Robust End-to-End Offline Chinese Handwriting Text Page Spotter with Text Kernel

Zhihao Wang,Yanwei Yu,Yibo Wang,Haixu Long,Fazheng Wang
DOI: https://doi.org/10.48550/arXiv.2107.01547
2021-07-04
Abstract:Offline Chinese handwriting text recognition is a long-standing research topic in the field of pattern recognition. In previous studies, text detection and recognition are separated, which leads to the fact that text recognition is highly dependent on the detection results. In this paper, we propose a robust end-to-end Chinese text page spotter framework. It unifies text detection and text recognition with text kernel that integrates global text feature information to optimize the recognition from multiple scales, which reduces the dependence of detection and improves the robustness of the system. Our method achieves state-of-the-art results on the CASIA-HWDB2.0-2.2 dataset and ICDAR-2013 competition dataset. Without any language model, the correct rates are 99.12% and 94.27% for line-level recognition, and 99.03% and 94.20% for page-level recognition, respectively.
Computer Vision and Pattern Recognition
What problem does this paper attempt to address?

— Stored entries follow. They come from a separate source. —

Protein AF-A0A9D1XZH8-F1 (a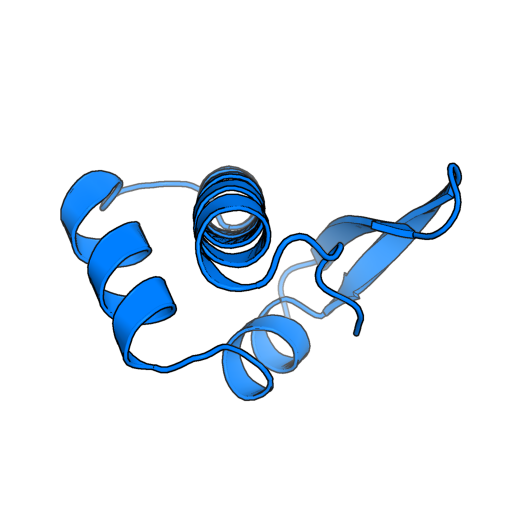fdb_monomer)

Radius of gyration: 10.8 Å; Cα contacts (8 Å, |Δi|>4): 61; chains: 1; bounding box: 28×24×22 Å

Mean predicted aligned error: 2.73 Å

Organism: NCBI:txid2838610

pLDDT: mean 93.77, std 5.54, range [65.88, 98.38]

Solvent-accessible surface area (backbone atoms only — not comparable to full-atom values): 3833 Å² total; per-residue (Å²): 134,58,74,33,76,47,67,56,97,88,39,79,40,82,42,52,42,69,62,48,61,74,72,48,60,66,70,53,49,52,49,33,47,73,74,46,68,87,68,55,73,54,61,45,51,56,47,32,41,52,53,44,27,72,76,70,74,44,83,73,83,131

Foldseek 3Di:
DDWEWDQDPNDTDIDDLVVLLVPADPVLLVVLCVVCPPDDSHSSVVSSQVVCCVVPVDGDDD

InterPro domains:
  IPR054398 AcrIC5-like domain [PF22147] (13-60)

Structure (mmCIF, N/CA/C/O backbone):
data_AF-A0A9D1XZH8-F1
#
_entry.id   AF-A0A9D1XZH8-F1
#
loop_
_atom_site.group_PDB
_atom_site.id
_atom_site.type_symbol
_atom_site.label_atom_id
_atom_site.label_alt_id
_at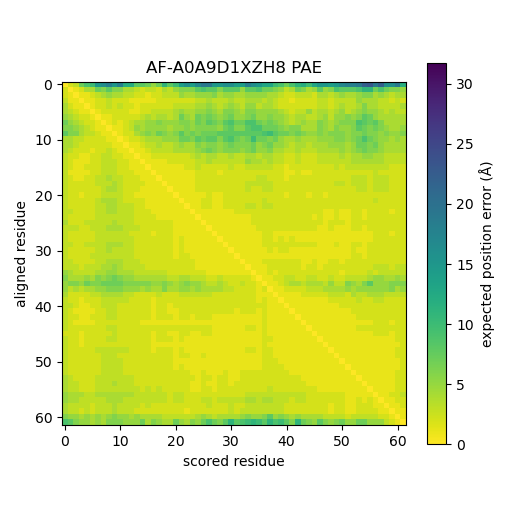om_site.label_comp_id
_atom_site.label_asym_id
_atom_site.label_entity_id
_atom_site.label_seq_id
_atom_site.pdbx_PDB_ins_code
_atom_site.Cartn_x
_atom_site.Cartn_y
_atom_site.Cartn_z
_atom_site.occupancy
_atom_site.B_iso_or_equiv
_atom_site.auth_seq_id
_atom_site.auth_comp_id
_atom_site.auth_asym_id
_atom_site.auth_atom_id
_atom_site.pdbx_PDB_model_num
ATOM 1 N N . MET A 1 1 ? -16.052 2.714 -8.771 1.00 65.88 1 MET A N 1
ATOM 2 C CA . MET A 1 1 ? -14.763 2.138 -8.370 1.00 65.88 1 MET A CA 1
ATOM 3 C C . MET A 1 1 ? -14.005 3.215 -7.615 1.00 65.88 1 MET A C 1
ATOM 5 O O . MET A 1 1 ? -14.089 4.376 -8.021 1.00 65.88 1 MET A O 1
ATOM 9 N N . ALA A 1 2 ? -13.413 2.874 -6.471 1.00 89.38 2 ALA A N 1
ATOM 10 C CA . ALA A 1 2 ? -12.648 3.825 -5.669 1.00 89.38 2 ALA A CA 1
ATOM 11 C C . ALA A 1 2 ? -11.304 4.113 -6.349 1.00 89.38 2 ALA A C 1
ATOM 13 O O . ALA A 1 2 ? -10.733 3.241 -7.003 1.00 89.38 2 ALA A O 1
ATOM 14 N N . LYS A 1 3 ? -10.819 5.346 -6.215 1.00 94.31 3 LYS A N 1
ATOM 15 C CA . LYS A 1 3 ? -9.514 5.751 -6.735 1.00 94.31 3 LYS A CA 1
ATOM 16 C C . LYS A 1 3 ? -8.539 5.921 -5.585 1.00 94.31 3 LYS A C 1
ATOM 18 O O . LYS A 1 3 ? -8.898 6.497 -4.561 1.00 94.31 3 LYS A O 1
ATOM 23 N N . VAL A 1 4 ? -7.312 5.480 -5.803 1.00 94.62 4 VAL A N 1
ATOM 24 C CA . VAL A 1 4 ? -6.188 5.625 -4.873 1.00 94.62 4 VAL A CA 1
ATOM 25 C C . VAL A 1 4 ? -5.001 6.235 -5.600 1.00 94.62 4 VAL A C 1
ATOM 27 O O . VAL A 1 4 ? -4.889 6.132 -6.823 1.00 94.62 4 VAL A O 1
ATOM 30 N N . SER A 1 5 ? -4.124 6.891 -4.851 1.00 94.25 5 SER A N 1
ATOM 31 C CA . SER A 1 5 ? -2.879 7.445 -5.366 1.00 94.25 5 SER A CA 1
ATOM 32 C C . SER A 1 5 ? -1.723 6.493 -5.077 1.00 94.25 5 SER A C 1
ATOM 34 O O . SER A 1 5 ? -1.528 6.070 -3.934 1.00 94.25 5 SER A O 1
ATOM 36 N N . ILE A 1 6 ? -0.934 6.178 -6.102 1.00 90.62 6 ILE A N 1
ATOM 37 C CA . ILE A 1 6 ? 0.335 5.457 -5.966 1.00 90.62 6 ILE A CA 1
ATOM 38 C C . ILE A 1 6 ? 1.473 6.276 -6.574 1.00 90.62 6 ILE A C 1
ATOM 40 O O . ILE A 1 6 ? 1.312 6.889 -7.627 1.00 90.62 6 ILE A O 1
ATOM 44 N N . CYS A 1 7 ? 2.644 6.264 -5.935 1.00 86.44 7 CYS A N 1
ATOM 45 C CA . CYS A 1 7 ? 3.839 6.906 -6.480 1.00 86.44 7 CYS A CA 1
ATOM 46 C C . CYS A 1 7 ? 4.630 5.892 -7.311 1.00 86.44 7 CYS A C 1
ATOM 48 O O . CYS A 1 7 ? 5.106 4.891 -6.776 1.00 86.44 7 CYS A O 1
ATOM 50 N N . VAL A 1 8 ? 4.768 6.161 -8.611 1.00 80.38 8 VAL A N 1
ATOM 51 C CA . VAL A 1 8 ? 5.526 5.340 -9.566 1.00 80.38 8 VAL A CA 1
ATOM 52 C C . VAL A 1 8 ? 6.613 6.211 -10.185 1.00 80.38 8 VAL A C 1
ATOM 54 O O . VAL A 1 8 ? 6.313 7.211 -10.843 1.00 80.38 8 VAL A O 1
ATOM 57 N N . ASN A 1 9 ? 7.880 5.832 -9.997 1.00 83.38 9 ASN A N 1
ATOM 58 C CA . ASN A 1 9 ? 9.048 6.591 -10.468 1.00 83.38 9 ASN A CA 1
ATOM 59 C C . ASN A 1 9 ? 9.060 8.063 -10.001 1.00 83.38 9 ASN A C 1
ATOM 61 O O . ASN A 1 9 ? 9.477 8.946 -10.747 1.00 83.38 9 ASN A O 1
ATOM 65 N N . GLY A 1 10 ? 8.578 8.338 -8.784 1.00 83.75 10 GLY A N 1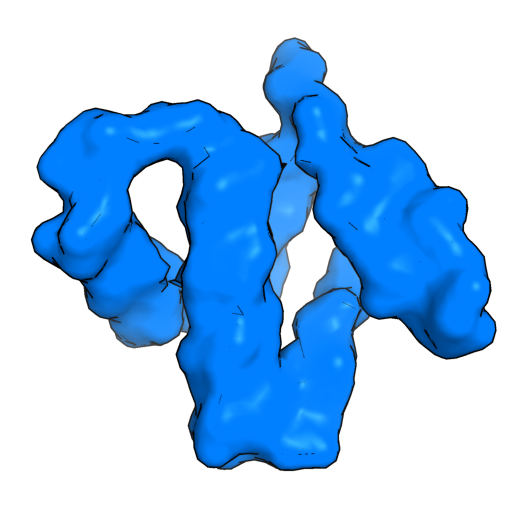
ATOM 66 C CA . GLY A 1 10 ? 8.548 9.690 -8.213 1.00 83.75 10 GLY A CA 1
ATOM 67 C C . GLY A 1 10 ? 7.349 10.550 -8.625 1.00 83.75 10 GLY A C 1
ATOM 68 O O . GLY A 1 10 ? 7.329 11.736 -8.304 1.00 83.75 10 GLY A O 1
ATOM 69 N N . TYR A 1 11 ? 6.360 9.978 -9.318 1.00 87.06 11 TYR A N 1
ATOM 70 C CA . TYR A 1 11 ? 5.137 10.676 -9.711 1.00 87.06 11 TYR A CA 1
ATOM 71 C C . TYR A 1 11 ? 3.904 9.961 -9.174 1.00 87.06 11 TYR A C 1
ATOM 73 O O . TYR A 1 11 ? 3.739 8.758 -9.390 1.00 87.06 11 TYR A O 1
ATOM 81 N N . ASP A 1 12 ? 3.020 10.726 -8.541 1.00 88.94 12 ASP A N 1
ATOM 82 C CA . ASP A 1 12 ? 1.721 10.238 -8.095 1.00 88.94 12 ASP A CA 1
ATOM 83 C C . ASP A 1 12 ? 0.798 9.992 -9.293 1.00 88.94 12 ASP A C 1
ATOM 85 O O . ASP A 1 12 ? 0.693 10.812 -10.213 1.00 88.94 12 ASP A O 1
ATOM 89 N N . ARG A 1 13 ? 0.124 8.843 -9.284 1.00 90.62 13 ARG A N 1
ATOM 90 C CA . ARG A 1 13 ? -0.872 8.451 -10.280 1.00 90.62 13 ARG A CA 1
ATOM 91 C C . ARG A 1 13 ? -2.128 7.972 -9.581 1.00 90.62 13 ARG A C 1
ATOM 93 O O . ARG A 1 13 ? -2.056 7.145 -8.677 1.00 90.62 13 ARG A O 1
ATOM 100 N N . GLU A 1 14 ? -3.272 8.454 -10.056 1.00 94.44 14 GLU A N 1
ATOM 101 C CA . GLU A 1 14 ? -4.558 7.873 -9.688 1.00 94.44 14 GLU A CA 1
ATOM 102 C C . GLU A 1 14 ? -4.745 6.541 -10.409 1.00 94.44 14 GLU A C 1
ATOM 104 O O . GLU A 1 14 ? -4.660 6.467 -11.638 1.00 94.44 14 GLU A O 1
ATOM 109 N N . VAL A 1 15 ? -5.046 5.509 -9.636 1.00 93.00 15 VAL A N 1
ATOM 110 C CA . VAL A 1 15 ? -5.323 4.161 -10.122 1.00 93.00 15 VAL A CA 1
ATOM 111 C C . VAL A 1 15 ? -6.610 3.637 -9.503 1.00 93.00 15 VAL A C 1
ATOM 113 O O . VAL A 1 15 ? -7.094 4.137 -8.484 1.00 93.00 15 VAL A O 1
ATOM 116 N N . ASP A 1 16 ? -7.193 2.651 -10.172 1.00 95.19 16 ASP A N 1
ATOM 117 C CA . ASP A 1 16 ? -8.404 1.985 -9.722 1.00 95.19 16 ASP A CA 1
ATOM 118 C C . ASP A 1 16 ? -8.083 1.009 -8.585 1.00 95.19 16 ASP A C 1
ATOM 120 O O . ASP A 1 16 ? -7.233 0.132 -8.743 1.00 95.19 16 ASP A O 1
ATOM 124 N N . PHE A 1 17 ? -8.746 1.165 -7.439 1.00 95.06 17 PHE A N 1
ATOM 125 C CA . PHE A 1 17 ? -8.478 0.349 -6.256 1.00 95.06 17 PHE A CA 1
ATOM 126 C C . PHE A 1 17 ? -8.717 -1.142 -6.509 1.00 95.06 17 PHE A C 1
ATOM 128 O O . PHE A 1 17 ? -7.884 -1.969 -6.136 1.00 95.06 17 PHE A O 1
ATOM 135 N N . ASP A 1 18 ? -9.818 -1.485 -7.182 1.00 95.12 18 ASP A N 1
ATOM 136 C CA . ASP A 1 18 ? -10.161 -2.878 -7.461 1.00 95.12 18 ASP A CA 1
ATOM 137 C C . ASP A 1 18 ? -9.114 -3.497 -8.402 1.00 95.12 18 ASP A C 1
ATOM 139 O O . ASP A 1 18 ? -8.702 -4.645 -8.219 1.00 95.12 18 ASP A O 1
ATOM 143 N N . ALA A 1 19 ? -8.614 -2.731 -9.378 1.00 93.12 19 ALA A N 1
ATOM 144 C CA . ALA A 1 19 ? -7.499 -3.158 -10.221 1.00 93.12 19 ALA A CA 1
ATOM 145 C C . ALA A 1 19 ? -6.209 -3.387 -9.414 1.00 93.12 19 ALA A C 1
ATOM 147 O O . ALA A 1 19 ? -5.555 -4.408 -9.616 1.00 93.12 19 ALA A O 1
ATOM 148 N N . CYS A 1 20 ? -5.868 -2.497 -8.472 1.00 93.75 20 CYS A N 1
ATOM 149 C CA . CYS A 1 20 ? -4.709 -2.683 -7.596 1.00 93.75 20 CYS A CA 1
ATOM 150 C C . CYS A 1 20 ? -4.811 -3.983 -6.803 1.00 93.75 20 CYS A C 1
ATOM 152 O O . CYS A 1 20 ? -3.878 -4.779 -6.829 1.00 93.75 20 CYS A O 1
ATOM 154 N N . VAL A 1 21 ? -5.947 -4.210 -6.140 1.00 95.25 21 VAL A N 1
ATOM 155 C CA . VAL A 1 21 ? -6.198 -5.383 -5.287 1.00 95.25 21 VAL A CA 1
ATOM 156 C C . VAL A 1 21 ? -6.062 -6.699 -6.058 1.00 95.25 21 VAL A C 1
ATOM 158 O O . VAL A 1 21 ? -5.549 -7.677 -5.512 1.00 95.25 21 VAL A O 1
ATOM 161 N N . ASN A 1 22 ? -6.469 -6.720 -7.330 1.00 95.75 22 ASN A N 1
ATOM 162 C CA . ASN A 1 22 ? -6.346 -7.893 -8.201 1.00 95.75 22 ASN A CA 1
ATOM 163 C C . ASN A 1 22 ? -4.900 -8.215 -8.618 1.00 95.75 22 ASN A C 1
ATOM 165 O 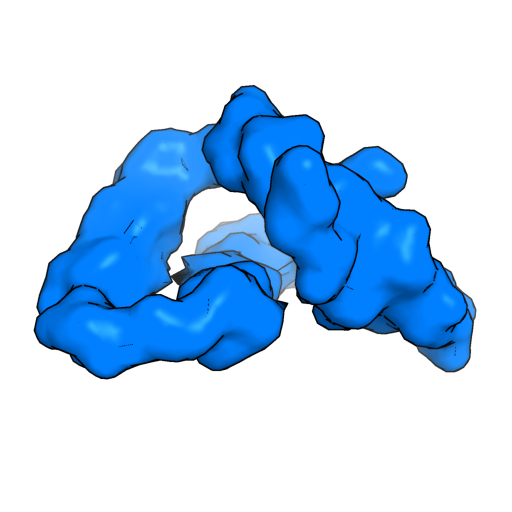O . ASN A 1 22 ? -4.635 -9.334 -9.050 1.00 95.75 22 ASN A O 1
ATOM 169 N N . LEU A 1 23 ? -3.976 -7.257 -8.512 1.00 95.56 23 LEU A N 1
ATOM 170 C CA . LEU A 1 23 ? -2.550 -7.442 -8.812 1.00 95.56 23 LEU A CA 1
ATOM 171 C C . LEU A 1 23 ? -1.710 -7.722 -7.557 1.00 95.56 23 LEU A C 1
ATOM 173 O O . LEU A 1 23 ? -0.498 -7.910 -7.657 1.00 95.56 23 LEU A O 1
ATOM 177 N N . MET A 1 24 ? -2.328 -7.707 -6.375 1.00 96.19 24 MET A N 1
ATOM 178 C CA . MET A 1 24 ? -1.616 -7.890 -5.118 1.00 96.19 24 MET A CA 1
ATOM 17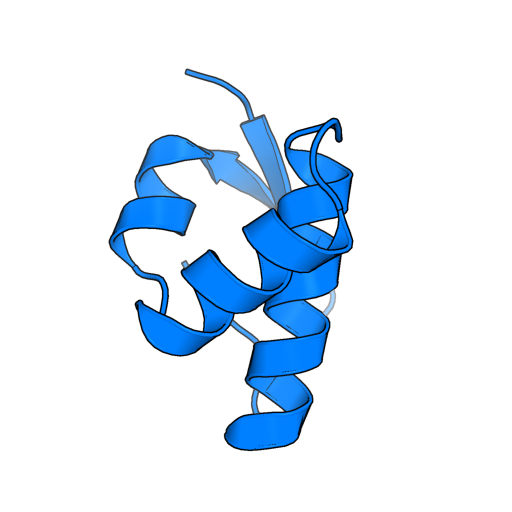9 C C . MET A 1 24 ? -1.204 -9.341 -4.882 1.00 96.19 24 MET A C 1
ATOM 181 O O . MET A 1 24 ? -1.901 -10.280 -5.252 1.00 96.19 24 MET A O 1
ATOM 185 N N . ASP A 1 25 ? -0.093 -9.499 -4.174 1.00 98.06 25 ASP A N 1
ATOM 186 C CA . ASP A 1 25 ? 0.260 -10.734 -3.490 1.00 98.06 25 ASP A CA 1
ATOM 187 C C . ASP A 1 25 ? -0.793 -11.033 -2.411 1.00 98.06 25 ASP A C 1
ATOM 189 O O . ASP A 1 25 ? -1.044 -10.194 -1.539 1.00 98.06 25 ASP A O 1
ATOM 193 N N . ASP A 1 26 ? -1.418 -12.209 -2.493 1.00 98.00 26 ASP A N 1
ATOM 194 C CA . ASP A 1 26 ? -2.539 -12.588 -1.630 1.00 98.00 26 ASP A CA 1
ATOM 195 C C . ASP A 1 26 ? -2.154 -12.595 -0.138 1.00 98.00 26 ASP A C 1
ATOM 197 O O . ASP A 1 26 ? -2.912 -12.066 0.677 1.00 98.00 26 ASP A O 1
ATOM 201 N N . ASP A 1 27 ? -0.961 -13.090 0.218 1.00 98.31 27 ASP A N 1
ATOM 202 C CA . ASP A 1 27 ? -0.506 -13.161 1.615 1.00 98.31 27 ASP A CA 1
ATOM 203 C C . ASP A 1 27 ? -0.330 -11.753 2.204 1.00 98.31 27 ASP A C 1
ATOM 205 O O . ASP A 1 27 ? -0.771 -11.457 3.318 1.00 98.31 27 ASP A O 1
ATOM 209 N N . LEU A 1 28 ? 0.301 -10.853 1.442 1.00 98.38 28 LEU A N 1
ATOM 210 C CA . LEU A 1 28 ? 0.518 -9.473 1.882 1.00 98.38 28 LEU A CA 1
ATOM 211 C C . LEU A 1 28 ? -0.789 -8.673 1.932 1.00 98.38 28 LEU A C 1
ATOM 213 O O . LEU A 1 28 ? -0.959 -7.826 2.812 1.00 98.38 28 LEU A O 1
ATOM 217 N N . ARG A 1 29 ? -1.717 -8.940 1.007 1.00 97.75 29 ARG A N 1
ATOM 218 C CA . ARG A 1 29 ? -3.053 -8.334 0.988 1.00 97.75 29 ARG A CA 1
ATOM 219 C C . ARG A 1 29 ? -3.846 -8.725 2.234 1.00 97.75 29 ARG A C 1
ATOM 221 O O . ARG A 1 29 ? -4.434 -7.862 2.887 1.00 97.75 29 ARG A O 1
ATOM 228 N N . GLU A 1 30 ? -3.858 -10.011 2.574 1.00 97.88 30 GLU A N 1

The problems that this paper attempts to solve are several major challenges in offline Chinese handwritten text recognition, specifically including: 1. **Character Diversity**: Chinese handwritten fonts contain a large number of characters, which increases the difficulty of recognition. 2. **Writing Style Diversity**: The writing styles of different people vary greatly, ranging from sloppy to neat, which poses higher requirements for recognition algorithms. 3. **Character Cursive - writing Problem**: In handwritten texts, there are often cursive - writing phenomena between characters, resulting in blurred character boundaries and further increasing the difficulty of recognition. To solve these problems, the paper proposes a new end - to - end Chinese text page recognition framework. The main features of this framework are as follows: - **Unified Detection and Recognition**: Traditional Chinese handwritten text recognition methods usually perform text detection and recognition separately, which makes the recognition results highly dependent on the detection results. The framework proposed in this paper unifies detection and recognition by introducing Text Kernel, uses global text feature information to optimize the recognition process, reduces the dependence on detection results, and improves the robustness of the system. - **Multi - scale Information Fusion**: Improve the accuracy of recognition through multi - scale information fusion. Specifically, the Temporal Convolutional Network (TCN) and Self - attention mechanism are used to extract multi - scale text information. - **Text Kernel Segmentation**: Through text kernel segmentation, the feature information of text lines is concentrated in the core area, so that the text content can be correctly recognized even if the detection frame is not completely accurate. - **Centerline Alignment**: Use the centerline alignment technique to transform irregular text lines into rectangles through Thin - Plate Spline (TPS) transformation, thereby improving the accuracy of recognition. The experimental results show that this method has achieved state - of - the - art performance on the CASIA - HWDB2.0 - 2.2 data set and the ICDAR - 2013 competition data set, with the correct rates reaching 99.12% and 94.27% at the line - level and page - level recognition respectively, and also performs excellently without a language model. These results verify the effectiveness and robustness of the proposed method.